Australian wicketkeeper Wally Grout wrote about his first impression: “I watched Hall’s first ball to [Colin] McDonald. I didn’t watch another. It pitched on a perfect length and fairly screamed past the tip of Col’s nose. That was enough I thought …. the less I see of Hall the better.”
But Hall was a different person without a ball in his hand, and sometimes, even with it. The oft-used cliche of a ‘gentle giant’ fits him well. CLR James wrote: “Hall simply exudes good nature at every pore.” Australian commentator Johnnie Moyes described Hall as “a rare box-office attraction, a man who caught and held the affections of the paying public.”
Martin Chandler in a tribute to Hall put it aptly: “the most unexpected aspect of Hall’s career, given that his job description involved scaring the living daylights out of batsmen, was the extent of his popularity with both opponents and their supporters.”
Tom Graveney said about him: “[Hall was] an outstanding athlete, a hostile bowler, and one of the nicest people ever to have played the game. He might have been trying to knock your head off, but he was always able to appreciate what you, as a batsman, were trying to do. Play a good stroke off his bowling and he would applaud you and mean it. He was a fierce competitor on the field, but a generous one.”

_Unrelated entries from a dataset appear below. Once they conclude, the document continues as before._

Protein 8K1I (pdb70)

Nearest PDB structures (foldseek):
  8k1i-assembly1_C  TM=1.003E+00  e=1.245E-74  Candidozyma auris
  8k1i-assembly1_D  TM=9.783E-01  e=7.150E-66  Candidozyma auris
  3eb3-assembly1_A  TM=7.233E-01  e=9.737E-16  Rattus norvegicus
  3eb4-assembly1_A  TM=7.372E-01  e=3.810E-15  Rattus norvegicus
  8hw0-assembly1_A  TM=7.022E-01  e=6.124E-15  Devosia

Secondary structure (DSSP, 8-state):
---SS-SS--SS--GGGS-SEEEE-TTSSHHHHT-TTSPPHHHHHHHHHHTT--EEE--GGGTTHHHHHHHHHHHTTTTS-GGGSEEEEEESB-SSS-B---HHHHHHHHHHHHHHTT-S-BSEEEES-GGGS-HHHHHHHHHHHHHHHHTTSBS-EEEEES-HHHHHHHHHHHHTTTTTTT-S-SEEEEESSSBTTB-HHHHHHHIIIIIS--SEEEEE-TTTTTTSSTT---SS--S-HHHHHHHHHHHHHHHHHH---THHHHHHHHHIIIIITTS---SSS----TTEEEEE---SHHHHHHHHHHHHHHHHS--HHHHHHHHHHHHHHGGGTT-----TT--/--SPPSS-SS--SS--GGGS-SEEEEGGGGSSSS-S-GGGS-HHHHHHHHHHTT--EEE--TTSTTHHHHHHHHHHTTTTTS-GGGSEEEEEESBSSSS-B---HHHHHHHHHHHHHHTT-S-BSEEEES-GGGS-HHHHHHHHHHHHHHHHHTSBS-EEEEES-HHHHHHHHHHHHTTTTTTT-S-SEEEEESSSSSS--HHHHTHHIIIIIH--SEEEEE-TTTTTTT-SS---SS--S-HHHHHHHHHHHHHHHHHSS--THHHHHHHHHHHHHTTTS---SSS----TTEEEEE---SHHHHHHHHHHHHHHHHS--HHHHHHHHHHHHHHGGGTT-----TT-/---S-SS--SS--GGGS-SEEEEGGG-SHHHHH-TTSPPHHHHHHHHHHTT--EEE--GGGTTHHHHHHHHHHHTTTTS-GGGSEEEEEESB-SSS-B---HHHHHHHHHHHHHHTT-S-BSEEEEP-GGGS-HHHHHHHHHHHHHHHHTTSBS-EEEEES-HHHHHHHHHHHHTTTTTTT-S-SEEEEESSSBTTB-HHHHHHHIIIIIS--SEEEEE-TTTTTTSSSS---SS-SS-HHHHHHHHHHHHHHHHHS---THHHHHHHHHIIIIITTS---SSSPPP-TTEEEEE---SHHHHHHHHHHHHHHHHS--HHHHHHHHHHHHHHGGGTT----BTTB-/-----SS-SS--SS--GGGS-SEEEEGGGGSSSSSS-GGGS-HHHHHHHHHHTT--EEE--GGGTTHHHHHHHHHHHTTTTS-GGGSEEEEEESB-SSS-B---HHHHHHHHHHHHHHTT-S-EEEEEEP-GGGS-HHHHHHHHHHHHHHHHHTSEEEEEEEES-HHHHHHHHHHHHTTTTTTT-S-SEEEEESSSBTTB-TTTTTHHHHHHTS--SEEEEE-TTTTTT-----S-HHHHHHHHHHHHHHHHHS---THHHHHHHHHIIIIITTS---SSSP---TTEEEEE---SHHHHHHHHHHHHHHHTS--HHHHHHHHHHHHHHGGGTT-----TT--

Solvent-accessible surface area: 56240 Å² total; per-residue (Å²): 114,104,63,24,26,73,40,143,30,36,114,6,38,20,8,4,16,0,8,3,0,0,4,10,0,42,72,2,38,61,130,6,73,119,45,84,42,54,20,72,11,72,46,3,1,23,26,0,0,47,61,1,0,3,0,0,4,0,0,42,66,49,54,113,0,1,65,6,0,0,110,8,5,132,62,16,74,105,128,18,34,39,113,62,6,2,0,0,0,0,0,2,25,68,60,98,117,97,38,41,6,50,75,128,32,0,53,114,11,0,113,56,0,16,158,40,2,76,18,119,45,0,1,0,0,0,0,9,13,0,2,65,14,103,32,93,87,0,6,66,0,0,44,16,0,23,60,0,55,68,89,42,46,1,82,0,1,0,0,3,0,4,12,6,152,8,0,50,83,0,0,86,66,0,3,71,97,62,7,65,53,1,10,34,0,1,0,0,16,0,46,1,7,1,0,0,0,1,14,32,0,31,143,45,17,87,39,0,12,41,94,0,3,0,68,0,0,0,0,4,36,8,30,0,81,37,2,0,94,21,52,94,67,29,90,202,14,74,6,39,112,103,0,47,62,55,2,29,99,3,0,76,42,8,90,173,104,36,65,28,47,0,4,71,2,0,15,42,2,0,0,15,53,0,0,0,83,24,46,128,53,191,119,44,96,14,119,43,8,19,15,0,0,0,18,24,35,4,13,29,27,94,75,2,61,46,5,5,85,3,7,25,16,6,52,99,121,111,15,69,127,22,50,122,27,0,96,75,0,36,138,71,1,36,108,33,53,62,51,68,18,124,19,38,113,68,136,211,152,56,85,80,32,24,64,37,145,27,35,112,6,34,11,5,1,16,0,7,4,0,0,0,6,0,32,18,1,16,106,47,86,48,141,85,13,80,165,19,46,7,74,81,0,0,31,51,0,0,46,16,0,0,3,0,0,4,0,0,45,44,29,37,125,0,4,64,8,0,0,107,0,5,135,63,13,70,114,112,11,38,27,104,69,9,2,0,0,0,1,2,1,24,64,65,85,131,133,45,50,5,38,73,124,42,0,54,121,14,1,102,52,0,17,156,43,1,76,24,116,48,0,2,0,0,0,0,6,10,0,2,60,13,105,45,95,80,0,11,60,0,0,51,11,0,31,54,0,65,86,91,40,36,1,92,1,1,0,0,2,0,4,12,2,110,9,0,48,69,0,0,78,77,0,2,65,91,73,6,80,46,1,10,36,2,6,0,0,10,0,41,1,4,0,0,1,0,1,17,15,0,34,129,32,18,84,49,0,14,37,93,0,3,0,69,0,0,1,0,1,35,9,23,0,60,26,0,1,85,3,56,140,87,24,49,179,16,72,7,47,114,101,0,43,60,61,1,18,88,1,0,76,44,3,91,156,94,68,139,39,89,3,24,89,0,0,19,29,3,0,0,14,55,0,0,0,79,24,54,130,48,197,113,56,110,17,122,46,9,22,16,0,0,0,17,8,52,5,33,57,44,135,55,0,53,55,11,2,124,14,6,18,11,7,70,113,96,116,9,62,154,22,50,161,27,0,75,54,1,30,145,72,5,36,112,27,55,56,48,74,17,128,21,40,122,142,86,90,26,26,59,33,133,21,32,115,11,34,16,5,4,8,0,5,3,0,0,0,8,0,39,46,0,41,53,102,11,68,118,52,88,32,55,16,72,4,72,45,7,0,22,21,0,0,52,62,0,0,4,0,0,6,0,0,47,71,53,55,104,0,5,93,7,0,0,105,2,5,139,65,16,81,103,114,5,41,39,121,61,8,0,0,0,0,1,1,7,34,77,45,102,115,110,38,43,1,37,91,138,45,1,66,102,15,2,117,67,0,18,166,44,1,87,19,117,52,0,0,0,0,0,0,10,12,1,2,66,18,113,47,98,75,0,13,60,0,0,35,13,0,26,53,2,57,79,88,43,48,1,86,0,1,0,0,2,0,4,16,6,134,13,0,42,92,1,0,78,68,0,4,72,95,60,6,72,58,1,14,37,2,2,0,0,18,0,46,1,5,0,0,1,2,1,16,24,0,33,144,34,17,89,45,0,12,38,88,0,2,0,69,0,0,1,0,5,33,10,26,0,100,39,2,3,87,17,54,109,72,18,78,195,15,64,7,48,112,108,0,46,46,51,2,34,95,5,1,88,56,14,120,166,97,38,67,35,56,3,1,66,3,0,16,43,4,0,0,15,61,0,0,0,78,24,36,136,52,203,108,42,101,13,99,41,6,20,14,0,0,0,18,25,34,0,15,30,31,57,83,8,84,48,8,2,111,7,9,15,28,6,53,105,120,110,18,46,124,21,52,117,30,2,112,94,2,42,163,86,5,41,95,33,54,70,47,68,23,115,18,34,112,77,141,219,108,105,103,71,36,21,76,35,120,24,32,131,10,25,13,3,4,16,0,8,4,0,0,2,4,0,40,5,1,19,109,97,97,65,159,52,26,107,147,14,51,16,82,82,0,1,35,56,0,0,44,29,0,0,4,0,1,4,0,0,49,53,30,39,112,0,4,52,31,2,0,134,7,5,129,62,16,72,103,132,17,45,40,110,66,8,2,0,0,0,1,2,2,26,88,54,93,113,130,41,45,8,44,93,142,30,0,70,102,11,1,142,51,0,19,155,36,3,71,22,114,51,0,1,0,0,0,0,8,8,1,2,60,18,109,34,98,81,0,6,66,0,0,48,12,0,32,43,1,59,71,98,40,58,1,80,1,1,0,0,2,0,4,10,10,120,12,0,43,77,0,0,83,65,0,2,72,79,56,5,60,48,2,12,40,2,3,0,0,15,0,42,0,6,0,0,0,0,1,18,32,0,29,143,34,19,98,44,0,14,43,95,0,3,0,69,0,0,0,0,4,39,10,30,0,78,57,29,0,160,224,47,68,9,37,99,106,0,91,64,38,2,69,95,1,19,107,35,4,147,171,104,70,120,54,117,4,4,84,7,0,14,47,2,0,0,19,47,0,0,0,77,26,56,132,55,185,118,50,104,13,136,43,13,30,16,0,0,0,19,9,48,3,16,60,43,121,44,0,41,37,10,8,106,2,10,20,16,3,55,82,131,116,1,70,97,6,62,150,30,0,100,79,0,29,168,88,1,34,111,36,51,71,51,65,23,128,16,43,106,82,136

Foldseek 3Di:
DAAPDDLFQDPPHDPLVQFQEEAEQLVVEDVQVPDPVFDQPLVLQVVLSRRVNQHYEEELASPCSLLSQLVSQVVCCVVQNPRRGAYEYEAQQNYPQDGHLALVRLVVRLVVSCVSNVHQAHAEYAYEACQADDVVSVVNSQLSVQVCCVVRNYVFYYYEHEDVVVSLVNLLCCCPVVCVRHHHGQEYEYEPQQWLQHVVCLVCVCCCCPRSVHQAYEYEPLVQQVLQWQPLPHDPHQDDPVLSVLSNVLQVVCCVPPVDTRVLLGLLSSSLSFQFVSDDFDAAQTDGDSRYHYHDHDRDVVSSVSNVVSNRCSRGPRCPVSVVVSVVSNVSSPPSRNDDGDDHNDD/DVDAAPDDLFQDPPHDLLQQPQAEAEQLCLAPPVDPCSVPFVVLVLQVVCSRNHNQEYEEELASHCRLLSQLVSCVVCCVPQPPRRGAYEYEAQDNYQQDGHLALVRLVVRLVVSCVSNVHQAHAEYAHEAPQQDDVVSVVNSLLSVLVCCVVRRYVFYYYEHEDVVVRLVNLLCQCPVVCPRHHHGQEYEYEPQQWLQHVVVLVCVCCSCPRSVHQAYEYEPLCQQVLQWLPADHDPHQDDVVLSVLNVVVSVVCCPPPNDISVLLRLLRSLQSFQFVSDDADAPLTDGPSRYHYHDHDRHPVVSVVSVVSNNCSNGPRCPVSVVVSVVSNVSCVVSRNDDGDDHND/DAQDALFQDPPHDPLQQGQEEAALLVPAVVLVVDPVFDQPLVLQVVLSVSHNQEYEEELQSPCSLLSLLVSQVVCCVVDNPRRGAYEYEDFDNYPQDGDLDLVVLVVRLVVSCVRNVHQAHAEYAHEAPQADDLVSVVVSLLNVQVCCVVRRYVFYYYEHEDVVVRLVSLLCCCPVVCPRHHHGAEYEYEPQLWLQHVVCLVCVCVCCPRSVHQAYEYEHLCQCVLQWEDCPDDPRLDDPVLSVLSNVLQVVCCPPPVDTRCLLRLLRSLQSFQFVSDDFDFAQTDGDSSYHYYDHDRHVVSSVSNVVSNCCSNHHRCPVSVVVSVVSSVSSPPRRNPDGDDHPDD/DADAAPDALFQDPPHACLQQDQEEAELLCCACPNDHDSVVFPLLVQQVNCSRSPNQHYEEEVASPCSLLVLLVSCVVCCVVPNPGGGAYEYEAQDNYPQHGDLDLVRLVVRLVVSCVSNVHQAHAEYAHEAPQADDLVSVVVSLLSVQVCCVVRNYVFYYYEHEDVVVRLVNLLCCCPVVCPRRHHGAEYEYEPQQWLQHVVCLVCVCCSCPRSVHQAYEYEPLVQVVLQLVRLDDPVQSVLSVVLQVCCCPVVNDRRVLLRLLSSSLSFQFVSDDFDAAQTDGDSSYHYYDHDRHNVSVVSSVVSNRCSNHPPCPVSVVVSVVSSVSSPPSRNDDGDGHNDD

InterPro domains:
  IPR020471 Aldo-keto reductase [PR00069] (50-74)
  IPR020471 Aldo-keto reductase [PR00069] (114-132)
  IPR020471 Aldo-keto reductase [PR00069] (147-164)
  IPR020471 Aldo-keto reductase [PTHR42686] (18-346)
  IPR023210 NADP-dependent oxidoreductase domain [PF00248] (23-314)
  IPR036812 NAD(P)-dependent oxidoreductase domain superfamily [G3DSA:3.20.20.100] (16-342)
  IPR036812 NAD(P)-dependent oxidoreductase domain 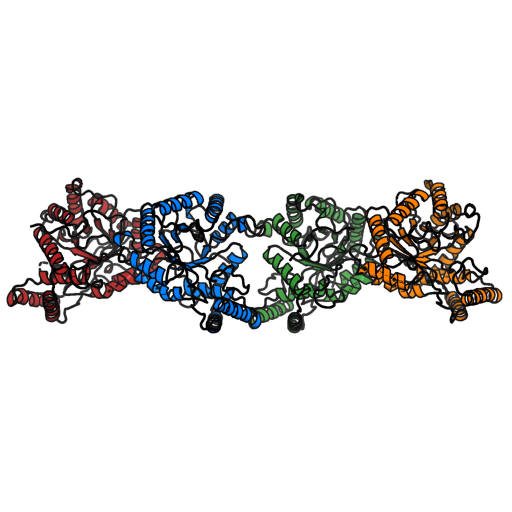superfamily [SSF51430] (19-313)

B-factor: mean 39.04, std 10.08, range [11.76, 107.66]

Organism: Candidozyma auris (NCBI:txid498019)

Sequence (1384 aa):
FPPIGPTRVLQPYSIVNLPPLIIGGAVLNDIYTEDPTKLPIQDILSIAFSKGLNAIDTSPYYGRSEELIGKALKAITAEWPRERYYICTKAGRITDTKFDYSREHVRESVKNSLRLLNTDYLDLVYMHDVEFVETPEVYDALRELRLMKEEGLIKAFGFSGYPVKLLYEIAYKCAHDYVEDIGRVDAILSYSHGCIQNTALFELYDDFINKCGIKKILNGSILSMSLLRSGKTHAFHPASVELKAKVDEVAQDLKKTSNIELAEPATRFAMKRWLFQTQPQKDPPLKWNQRTSIVLGVSTVEELNSALKSYADVKEKDGAEDEKLFEEIIKKLGSHFNETWPSGLYSMNFPPIGPTRVLQPYSIVNLPPLIIGGAVLNDIYTEDPTKLPIQDILSIAFSKGLNAIDTSPYYGRSEELIGKALKAITAEWPRERYYICTKAGRITDTKFDYSREHVRESVKNSLRLLNTDYLDLVYMHDVEFVETPEVYDALRELRLMKEEGLIKAFGFSGYPVKLLYEIAYKCAHDYVEDIGRVDAILSYSHGCIQNTALFELYDDFINKCGIKKILNGSILSMSLLRSGKTHAFHPASVELKAKVDEVAQDLKKTSNIELAEPATRFAMKRWLFQTQPQKDPPLKWNQRTSIVLGVSTVEELNSALKSYADVKEKDGAEDEKLFEEIIKKLGSHFNETWPSGLYPPIGPTRVLQPYSIVNLPPLIIGGAVLNDIYTEDPTKLPIQDILSIAFSKGLNAIDTSPYYGRSEELIGKALKAITAEWPRERYYICTKAGRITDTKFDYSREHVRESVKNSLRLLNTDYLDLVYMHDVEFVETPEVYDALRELRLMKEEGLIKAFGFSGYPVKLLYEIAYKCAHDYVEDIGRVDAILSYSHGCIQNTALFELYDDFINKCGIKKILNGSILSMSLLRSGKTHAFHPASVELKAKVDEVAQDLKKTSNIELAEPATRFAMKRWLFQTQPQKDPPLKWNQRTSIVLGVSTVEELNSALKSYADVKEKDGAEDEKLFEEIIKKLGSHFNETWPSGLYSMNFPPIGPTRVLQPYSIVNLPPLIIGGAVLNDIYTEDPTKLPIQDILSIAFSKGLNAIDTSPYYGRSEELIGKALKAITAEWPRERYYICTKAGRITDTKFDYSREHVRESVKNSLRLLNTDYLDLVYMHDVEFVETPEVYDALRELRLMKEEGLIKAFGFSGYPVKLLYEIAYKCAHDYVEDIGRVDAILSYSHGCIQNTALFELYDDFINKCGIKKILNGSILSMSLLRFHPASVELKAKVDEVAQDLKKTSNIELAEPATRFAMKRWLFQTQPQKDPPLKWNQRTSIVLGVSTVEELNSALKSYADVKEKDGAEDEKLFEEIIKKLGSHFNETWPSGLYS

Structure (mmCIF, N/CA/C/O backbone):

Pakistani great Hanif Mohammad’s view was: “Wes was one of the most fearsome fast bowlers I ever faced, though he possessed a temperament, unlike other quickies, for he was a very gentle and generous cricketer, the reason why he was extremely popular with crowds.”
The tribute paid to him by his English rival Freddie Trueman perhaps best summed up Hall the bowler: “[Wesley Hall’s] lightning-fast bowling was a fire that illuminated cricket, not one that destroyed its beauty.”
Life after Cricket
It was thus perhaps inevitable that when the strain of cricket all-year round and the merciless pounding he gave his body forced him to hang up those boots at the age of 32, he would move on to pursuits gentler than knocking off the heads of opposition batsmen.
Playing his last bit of domestic cricket in Trinidad, Hall got involved in establishing a still flourishing humanitarian program in one of the most underprivileged areas of Port of Spain. And although he held a few high profile positions with major companies on his return to his native Barbados, it was not much later that he chose to follow a different path. His desire to serve his fellow man took him into politics with the Democratic Labour Party, initially as a senator and subsequently as an elected member of the House of Assembly. In 1987 he found himself a member of the Government as Minister of Tourism and Sport.
[fve] https://www.youtube.com/watch?v=Q8FOHq01GzA [/fve]
In the interim years, he kept his contact with cricket as an administrator and a national selector.
But life had another twist in store for Wes Hall. In 1990, inspired by a Christian preacher that he saw whilst visiting Florida, Hall decided to commit himself to Christianity as well and after a period at Bible School, he was ordained as a minister in the Pentecostal Church.
In 2012, the son of a light-heavyweight boxer from Barbados, perhaps belatedly found his name in the Queen’s Birthday Honours List.
As Sir Wesley Hall celebrates his 81st birthday today, he may have slowed down, but his wit and humour is not diminished. With the sledging controversy raging once again, he was asked about his views on the topic a few months ago. Pat came to his reply: “I tell you what – it depends how fast the bowler bowls. I’ve never been sledged by an Australian.”